What I need is a hypothesis to test - but I don't know much, if
anything, abut memory management, pages files and caching, etc.
What can cause multiple PCs sharing an Access BE database to become
slower over time? (When other PCs using the same app in other
locations o not experience the slowdown?)
Any ideas? We're ready to bring in anyone who feels like that have
some ideas of how to identify the problem.
Here's what I'm planning today:
1. Use a recipe of actions and have multiple users here in my office
simultaneously run through the steps (e.g. start at time marker 1:
open form A, at time marker 2: find record, At time marker 3: do
x,y,z, at time marker 4: go to form B, etc.) - log files will be
2. Have the users in the problem site follow the same script
3. Ask some of our other nice clients at another site to do the same
One the IT staff at the site uninstalled the desktop AV software and resintalled a later version. Since then, (after an inexplicable brief delay?) all the users have been in the application for a week now with uniformly and consistently fast (e.g. normal) performance.

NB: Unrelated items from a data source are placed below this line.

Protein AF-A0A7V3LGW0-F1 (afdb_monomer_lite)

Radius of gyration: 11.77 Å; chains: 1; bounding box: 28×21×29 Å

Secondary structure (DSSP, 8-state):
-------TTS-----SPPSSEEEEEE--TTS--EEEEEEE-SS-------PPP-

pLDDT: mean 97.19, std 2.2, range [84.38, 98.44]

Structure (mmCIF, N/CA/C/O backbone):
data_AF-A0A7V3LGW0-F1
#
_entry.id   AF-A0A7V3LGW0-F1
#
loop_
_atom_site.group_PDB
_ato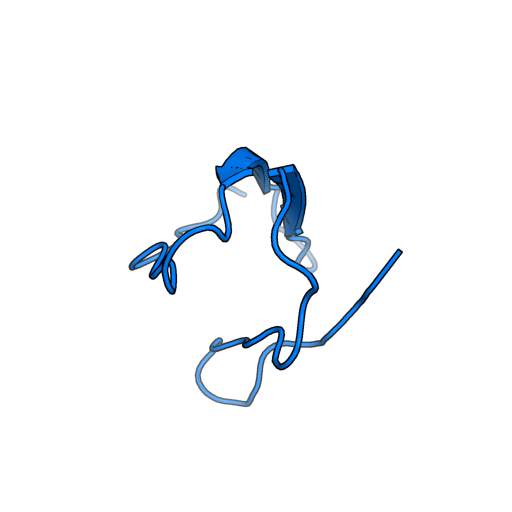m_site.id
_atom_site.type_symbol
_atom_site.label_atom_id
_atom_site.label_alt_id
_atom_site.label_comp_id
_atom_site.label_asym_id
_atom_site.label_entity_id
_atom_site.label_seq_id
_atom_site.pdbx_PDB_ins_code
_atom_site.Cartn_x
_atom_site.Cartn_y
_atom_site.Cartn_z
_atom_site.occupancy
_atom_site.B_iso_or_equiv
_atom_site.auth_seq_id
_atom_site.auth_comp_id
_atom_site.auth_asym_id
_atom_site.auth_atom_id
_atom_site.pdbx_PDB_model_num
ATOM 1 N N . THR A 1 1 ? -4.265 -11.876 6.372 1.00 84.38 1 THR A N 1
ATOM 2 C CA . THR A 1 1 ? -3.558 -11.137 5.310 1.00 84.38 1 THR A CA 1
ATOM 3 C C . THR A 1 1 ? -4.542 -10.796 4.221 1.00 84.38 1 THR A C 1
ATOM 5 O O . THR A 1 1 ? -5.227 -11.700 3.759 1.00 84.38 1 THR A O 1
ATOM 8 N N . TRP A 1 2 ? -4.646 -9.520 3.859 1.00 96.00 2 TRP A N 1
ATOM 9 C CA . TRP A 1 2 ? -5.490 -9.040 2.763 1.00 96.00 2 TRP A CA 1
ATOM 10 C C . TRP A 1 2 ? -4.609 -8.721 1.560 1.00 96.00 2 TRP A C 1
ATOM 12 O O . TRP A 1 2 ? -3.482 -8.261 1.730 1.00 96.00 2 TRP A O 1
ATOM 22 N N . THR A 1 3 ? -5.117 -8.957 0.355 1.00 97.56 3 THR A N 1
ATOM 23 C CA . THR A 1 3 ? -4.421 -8.627 -0.892 1.00 97.56 3 THR A CA 1
ATOM 24 C C . THR A 1 3 ? -5.386 -7.988 -1.874 1.00 97.56 3 THR A C 1
ATOM 26 O O . THR A 1 3 ? -6.569 -8.322 -1.893 1.00 97.56 3 THR A O 1
ATOM 29 N N . THR A 1 4 ? -4.869 -7.100 -2.711 1.00 97.88 4 THR A N 1
ATOM 30 C CA . THR A 1 4 ? -5.586 -6.526 -3.847 1.00 97.88 4 THR A CA 1
ATOM 31 C C . THR A 1 4 ? -4.589 -6.258 -4.971 1.00 97.88 4 THR A C 1
ATOM 33 O O . THR A 1 4 ? -3.377 -6.292 -4.747 1.00 97.88 4 THR A O 1
ATOM 36 N N . THR A 1 5 ? -5.092 -5.999 -6.169 1.00 98.31 5 THR A N 1
ATOM 37 C CA . THR A 1 5 ? -4.292 -5.566 -7.316 1.00 98.31 5 THR A CA 1
ATOM 38 C C . THR A 1 5 ? -4.724 -4.156 -7.677 1.00 98.31 5 THR A C 1
ATOM 40 O O . THR A 1 5 ? -5.905 -3.826 -7.570 1.00 98.31 5 THR A O 1
ATOM 43 N N . THR A 1 6 ? -3.762 -3.323 -8.062 1.00 98.12 6 THR A N 1
ATOM 44 C CA . THR A 1 6 ? -4.055 -1.984 -8.563 1.00 98.12 6 THR A CA 1
ATOM 45 C C . THR A 1 6 ? -4.960 -2.053 -9.792 1.00 98.12 6 THR A C 1
ATOM 47 O O . THR A 1 6 ? -4.869 -3.000 -10.578 1.00 98.12 6 THR A O 1
ATOM 50 N N . ASP A 1 7 ? -5.812 -1.055 -9.984 1.00 97.62 7 ASP A N 1
ATOM 51 C CA . ASP A 1 7 ? -6.602 -0.929 -11.207 1.00 97.62 7 ASP A CA 1
ATOM 52 C C . ASP A 1 7 ? -5.769 -0.385 -12.392 1.00 97.62 7 ASP A C 1
ATOM 54 O O . ASP A 1 7 ? -4.538 -0.315 -12.343 1.00 97.62 7 ASP A O 1
ATOM 58 N N . GLY A 1 8 ? -6.439 -0.007 -13.487 1.00 97.88 8 GLY A N 1
ATOM 59 C CA . GLY A 1 8 ? -5.789 0.533 -14.687 1.00 97.88 8 GLY A CA 1
ATOM 60 C C . GLY A 1 8 ? -5.118 1.902 -14.507 1.00 97.88 8 GLY A C 1
ATOM 61 O O . GLY A 1 8 ? -4.354 2.303 -15.384 1.00 97.88 8 GLY A O 1
ATOM 62 N N . PHE A 1 9 ? -5.379 2.605 -13.401 1.00 96.88 9 PHE A N 1
ATOM 63 C CA . PHE A 1 9 ? -4.739 3.874 -13.046 1.00 96.88 9 PHE A CA 1
ATOM 64 C C . PHE A 1 9 ? -3.591 3.695 -12.044 1.00 96.88 9 PHE A C 1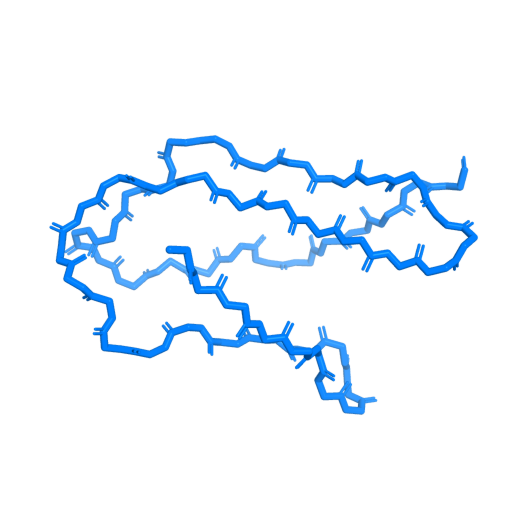
ATOM 66 O O . PHE A 1 9 ? -2.849 4.643 -11.800 1.00 96.88 9 PHE A O 1
ATOM 73 N N . GLY A 1 10 ? -3.397 2.482 -11.514 1.00 97.12 10 GLY A N 1
ATOM 74 C CA . GLY A 1 10 ? -2.404 2.206 -10.477 1.00 97.12 10 GLY A CA 1
ATOM 75 C C . GLY A 1 10 ? -2.939 2.378 -9.052 1.00 97.12 10 GLY A C 1
ATOM 76 O O . GLY A 1 10 ? -2.168 2.236 -8.103 1.00 97.12 10 GLY A O 1
ATOM 77 N N . ASP A 1 11 ? -4.242 2.626 -8.887 1.00 97.94 11 ASP A N 1
ATOM 78 C CA . ASP A 1 11 ? -4.861 2.856 -7.584 1.00 97.94 11 ASP A CA 1
ATOM 79 C C . ASP A 1 11 ? -5.265 1.541 -6.911 1.00 97.94 11 ASP A C 1
ATOM 81 O O . ASP A 1 11 ? -5.675 0.575 -7.560 1.00 97.94 11 ASP A O 1
ATOM 85 N N . PHE A 1 12 ? -5.195 1.503 -5.579 1.00 98.00 12 PHE A N 1
ATOM 86 C CA . PHE A 1 12 ? -5.704 0.398 -4.768 1.00 98.00 12 PHE A CA 1
ATOM 87 C C . PHE A 1 12 ? -6.426 0.913 -3.523 1.00 98.00 12 PHE A C 1
ATOM 89 O O . PHE A 1 12 ? -6.133 1.989 -3.006 1.00 98.00 12 PHE A O 1
ATOM 9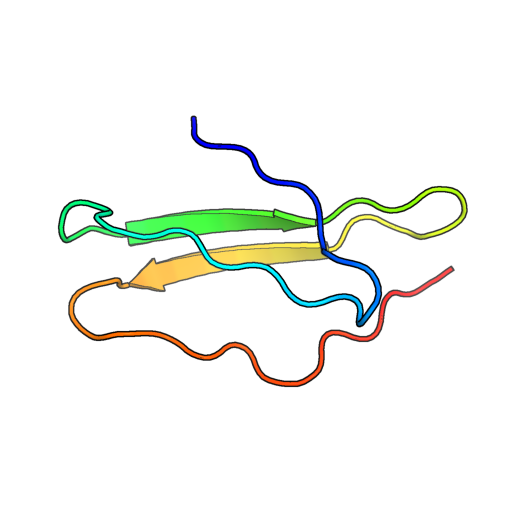6 N N . TRP A 1 13 ? -7.365 0.118 -3.006 1.00 97.06 13 TRP A 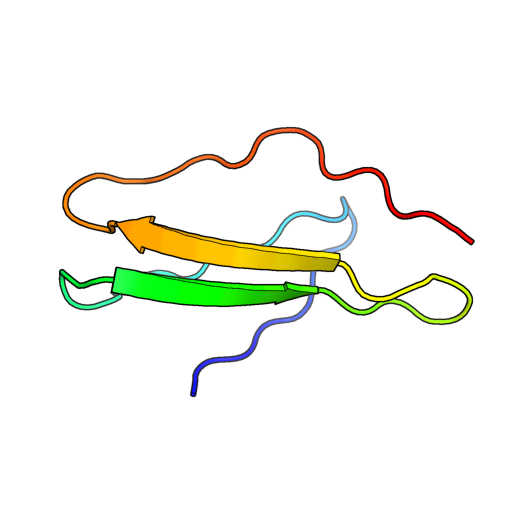N 1
ATOM 97 C CA . TRP A 1 13 ? -8.097 0.455 -1.786 1.00 97.06 13 TRP A CA 1
ATOM 98 C C . TRP A 1 13 ? -8.462 -0.810 -1.003 1.00 97.06 13 TRP A C 1
ATOM 100 O O . TRP A 1 13 ? -9.188 -1.667 -1.505 1.00 97.06 13 TRP A O 1
ATOM 110 N N . PHE A 1 14 ? -8.029 -0.902 0.258 1.00 97.50 14 PHE A N 1
ATOM 111 C CA . PHE A 1 14 ? -8.545 -1.884 1.221 1.00 97.50 14 PHE A CA 1
ATOM 112 C C . PHE A 1 14 ? -9.728 -1.303 2.005 1.00 97.50 14 PHE A C 1
ATOM 114 O O . PHE A 1 14 ? -9.563 -0.369 2.785 1.00 97.50 14 PHE A O 1
ATOM 121 N N . ARG A 1 15 ? -10.944 -1.795 1.747 1.00 95.19 15 ARG A N 1
ATOM 122 C CA . ARG A 1 15 ? -12.182 -1.294 2.372 1.00 95.19 15 ARG A CA 1
ATOM 123 C C . ARG A 1 15 ? -12.607 -2.198 3.522 1.00 95.19 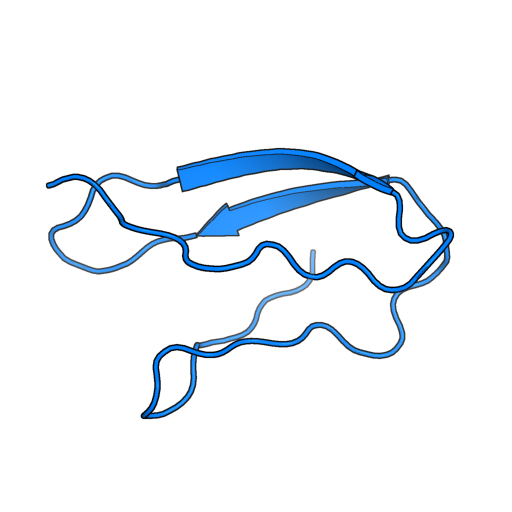15 ARG A C 1
ATOM 125 O O . ARG A 1 15 ? -12.446 -3.410 3.431 1.00 95.19 15 ARG A O 1
ATOM 132 N N . GLY A 1 16 ? -13.202 -1.607 4.559 1.00 94.50 16 GLY A N 1
ATOM 133 C CA . GLY A 1 16 ? -13.773 -2.361 5.679 1.00 94.50 16 GLY A CA 1
ATOM 134 C C . GLY A 1 16 ? -12.732 -3.082 6.533 1.00 94.50 16 GLY A C 1
ATOM 135 O O . GLY A 1 16 ? -13.039 -4.124 7.103 1.00 94.50 16 GLY A O 1
ATOM 136 N N . LEU A 1 17 ? -11.504 -2.556 6.595 1.00 95.88 17 LEU A N 1
ATOM 137 C CA . LEU A 1 17 ? -10.533 -3.021 7.576 1.00 95.88 17 LEU A CA 1
ATOM 138 C C . LEU A 1 17 ? -11.035 -2.677 8.978 1.00 95.88 17 LEU A C 1
ATOM 140 O O . LEU A 1 17 ? -11.567 -1.591 9.211 1.00 95.88 17 LEU A O 1
ATOM 144 N N . GLU A 1 18 ? -10.852 -3.606 9.909 1.00 96.88 18 GLU A N 1
ATOM 145 C CA . GLU A 1 18 ? -11.025 -3.309 11.325 1.00 96.88 18 GLU A CA 1
ATOM 146 C C . GLU A 1 18 ? -9.975 -2.281 11.763 1.00 96.88 18 GLU A C 1
ATOM 148 O O . GLU A 1 18 ? -8.844 -2.298 11.265 1.00 96.88 18 GLU A O 1
ATOM 153 N N . VAL A 1 19 ? -10.339 -1.413 12.712 1.00 97.50 19 VAL A N 1
ATOM 154 C CA . VAL A 1 19 ? -9.407 -0.433 13.282 1.00 97.50 19 VAL A CA 1
ATOM 155 C C . VAL A 1 19 ? -8.232 -1.167 13.923 1.00 97.50 19 VAL A C 1
ATOM 157 O O . VAL A 1 19 ? -8.397 -1.982 14.828 1.00 97.50 19 VAL A O 1
ATOM 160 N N . GLY A 1 20 ? -7.036 -0.851 13.448 1.00 97.75 20 GLY A N 1
ATOM 161 C CA . GLY A 1 20 ? -5.790 -1.469 13.870 1.00 97.75 20 GLY A CA 1
ATOM 162 C C . GLY A 1 20 ? -4.580 -0.904 13.133 1.00 97.75 20 GLY A C 1
ATOM 163 O O . GLY A 1 20 ? -4.689 0.019 12.318 1.00 97.75 20 GLY A O 1
ATOM 164 N N . THR A 1 21 ? -3.424 -1.489 13.427 1.00 98.38 21 THR A N 1
ATOM 165 C CA . THR A 1 21 ? -2.138 -1.126 12.830 1.00 98.38 21 THR A CA 1
ATOM 166 C C . THR A 1 21 ? -1.701 -2.210 11.857 1.00 98.38 21 THR A C 1
ATOM 168 O O . THR A 1 21 ? -1.631 -3.381 12.231 1.00 98.38 21 THR A O 1
ATOM 171 N N . TYR A 1 22 ? -1.384 -1.817 10.625 1.00 98.19 22 TYR A N 1
ATOM 172 C CA . TYR A 1 22 ? -1.042 -2.737 9.545 1.00 98.19 22 TYR A CA 1
ATOM 173 C C . TYR A 1 22 ? 0.267 -2.350 8.863 1.00 98.19 22 TYR A C 1
ATOM 175 O O . TYR A 1 22 ? 0.614 -1.172 8.757 1.00 98.19 22 TYR A O 1
ATOM 183 N N . ASP A 1 23 ? 0.942 -3.362 8.330 1.00 98.44 23 ASP A N 1
ATOM 184 C CA . ASP A 1 23 ? 2.045 -3.190 7.396 1.00 98.44 23 ASP A CA 1
ATOM 185 C C . ASP A 1 23 ? 1.540 -3.459 5.975 1.00 98.44 23 ASP A C 1
ATOM 187 O O . ASP A 1 23 ? 0.729 -4.361 5.741 1.00 98.44 23 ASP A O 1
ATOM 191 N N . LEU A 1 24 ? 2.025 -2.672 5.019 1.00 98.38 24 LEU A N 1
ATOM 192 C CA . LEU A 1 24 ? 1.680 -2.773 3.606 1.00 98.38 24 LEU A CA 1
ATOM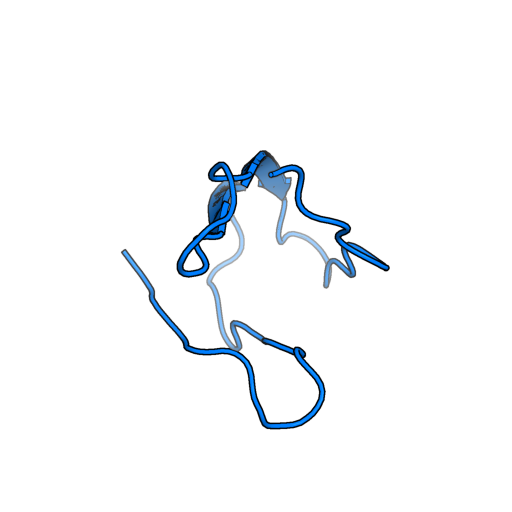 193 C C . LEU A 1 24 ? 2.946 -3.009 2.794 1.00 98.38 24 LEU A C 1
ATOM 195 O O . LEU A 1 24 ? 3.859 -2.187 2.823 1.00 98.38 24 LEU A O 1
ATOM 199 N N . THR A 1 25 ? 2.961 -4.079 2.005 1.00 98.44 25 THR A N 1
ATOM 200 C CA . THR A 1 25 ? 3.996 -4.332 0.999 1.00 98.44 25 THR A CA 1
ATOM 201 C C . THR A 1 25 ? 3.392 -4.241 -0.394 1.00 98.44 25 THR A C 1
ATOM 203 O O . THR A 1 25 ? 2.382 -4.880 -0.681 1.00 98.44 25 THR A O 1
ATOM 206 N N . ILE A 1 26 ? 4.036 -3.461 -1.259 1.00 98.44 26 ILE A N 1
ATOM 207 C CA . ILE A 1 26 ? 3.672 -3.276 -2.664 1.00 98.44 26 ILE A CA 1
ATOM 208 C C . ILE A 1 26 ? 4.758 -3.912 -3.527 1.00 98.44 26 ILE A C 1
ATOM 210 O O . ILE A 1 26 ? 5.950 -3.663 -3.322 1.00 98.44 26 ILE A O 1
ATOM 214 N N . THR A 1 27 ? 4.338 -4.713 -4.502 1.00 98.25 27 THR A N 1
ATOM 215 C CA . THR A 1 27 ? 5.215 -5.341 -5.490 1.00 98.25 27 THR A CA 1
ATOM 216 C C . THR A 1 27 ? 4.704 -5.072 -6.900 1.00 98.25 27 THR A C 1
ATOM 218 O O . THR A 1 27 ? 3.501 -5.034 -7.148 1.00 98.25 27 THR A O 1
ATOM 221 N N . ALA A 1 28 ? 5.639 -4.887 -7.826 1.00 98.00 28 ALA A N 1
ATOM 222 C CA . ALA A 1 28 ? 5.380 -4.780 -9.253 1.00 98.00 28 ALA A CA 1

For the record, the version of Symantec AV was 126.96.36.1990 (according to the version for the "running modules" from msinfo on a user PC) before the reinstall and now it is 10.1.5.5000. There are other versions for other Symantec modules, but these are the main ones, as far as I can tell, and every AV component's version number went up.
None of the changes I made to the application to improve performance in specific activities made any noticable difference whatsoever, and in fact, they were using the same release of my app before the AV was reinstalled and afterwards, when they finally experienced acceptable performance.
In retropsect, I wish I had pushed a little harder to get the environmental issues addresses first, instead of digging around so much (and ultimately, with so little gain) in my app. However, I did learn a great deal about Jet performance on large indexed tables (it's fast!), and I have much more confidence in the solidity and performance of my app. I also now have a set of nifty memory and ISAM logging functions, in case I ever need to go through this again, so that's good.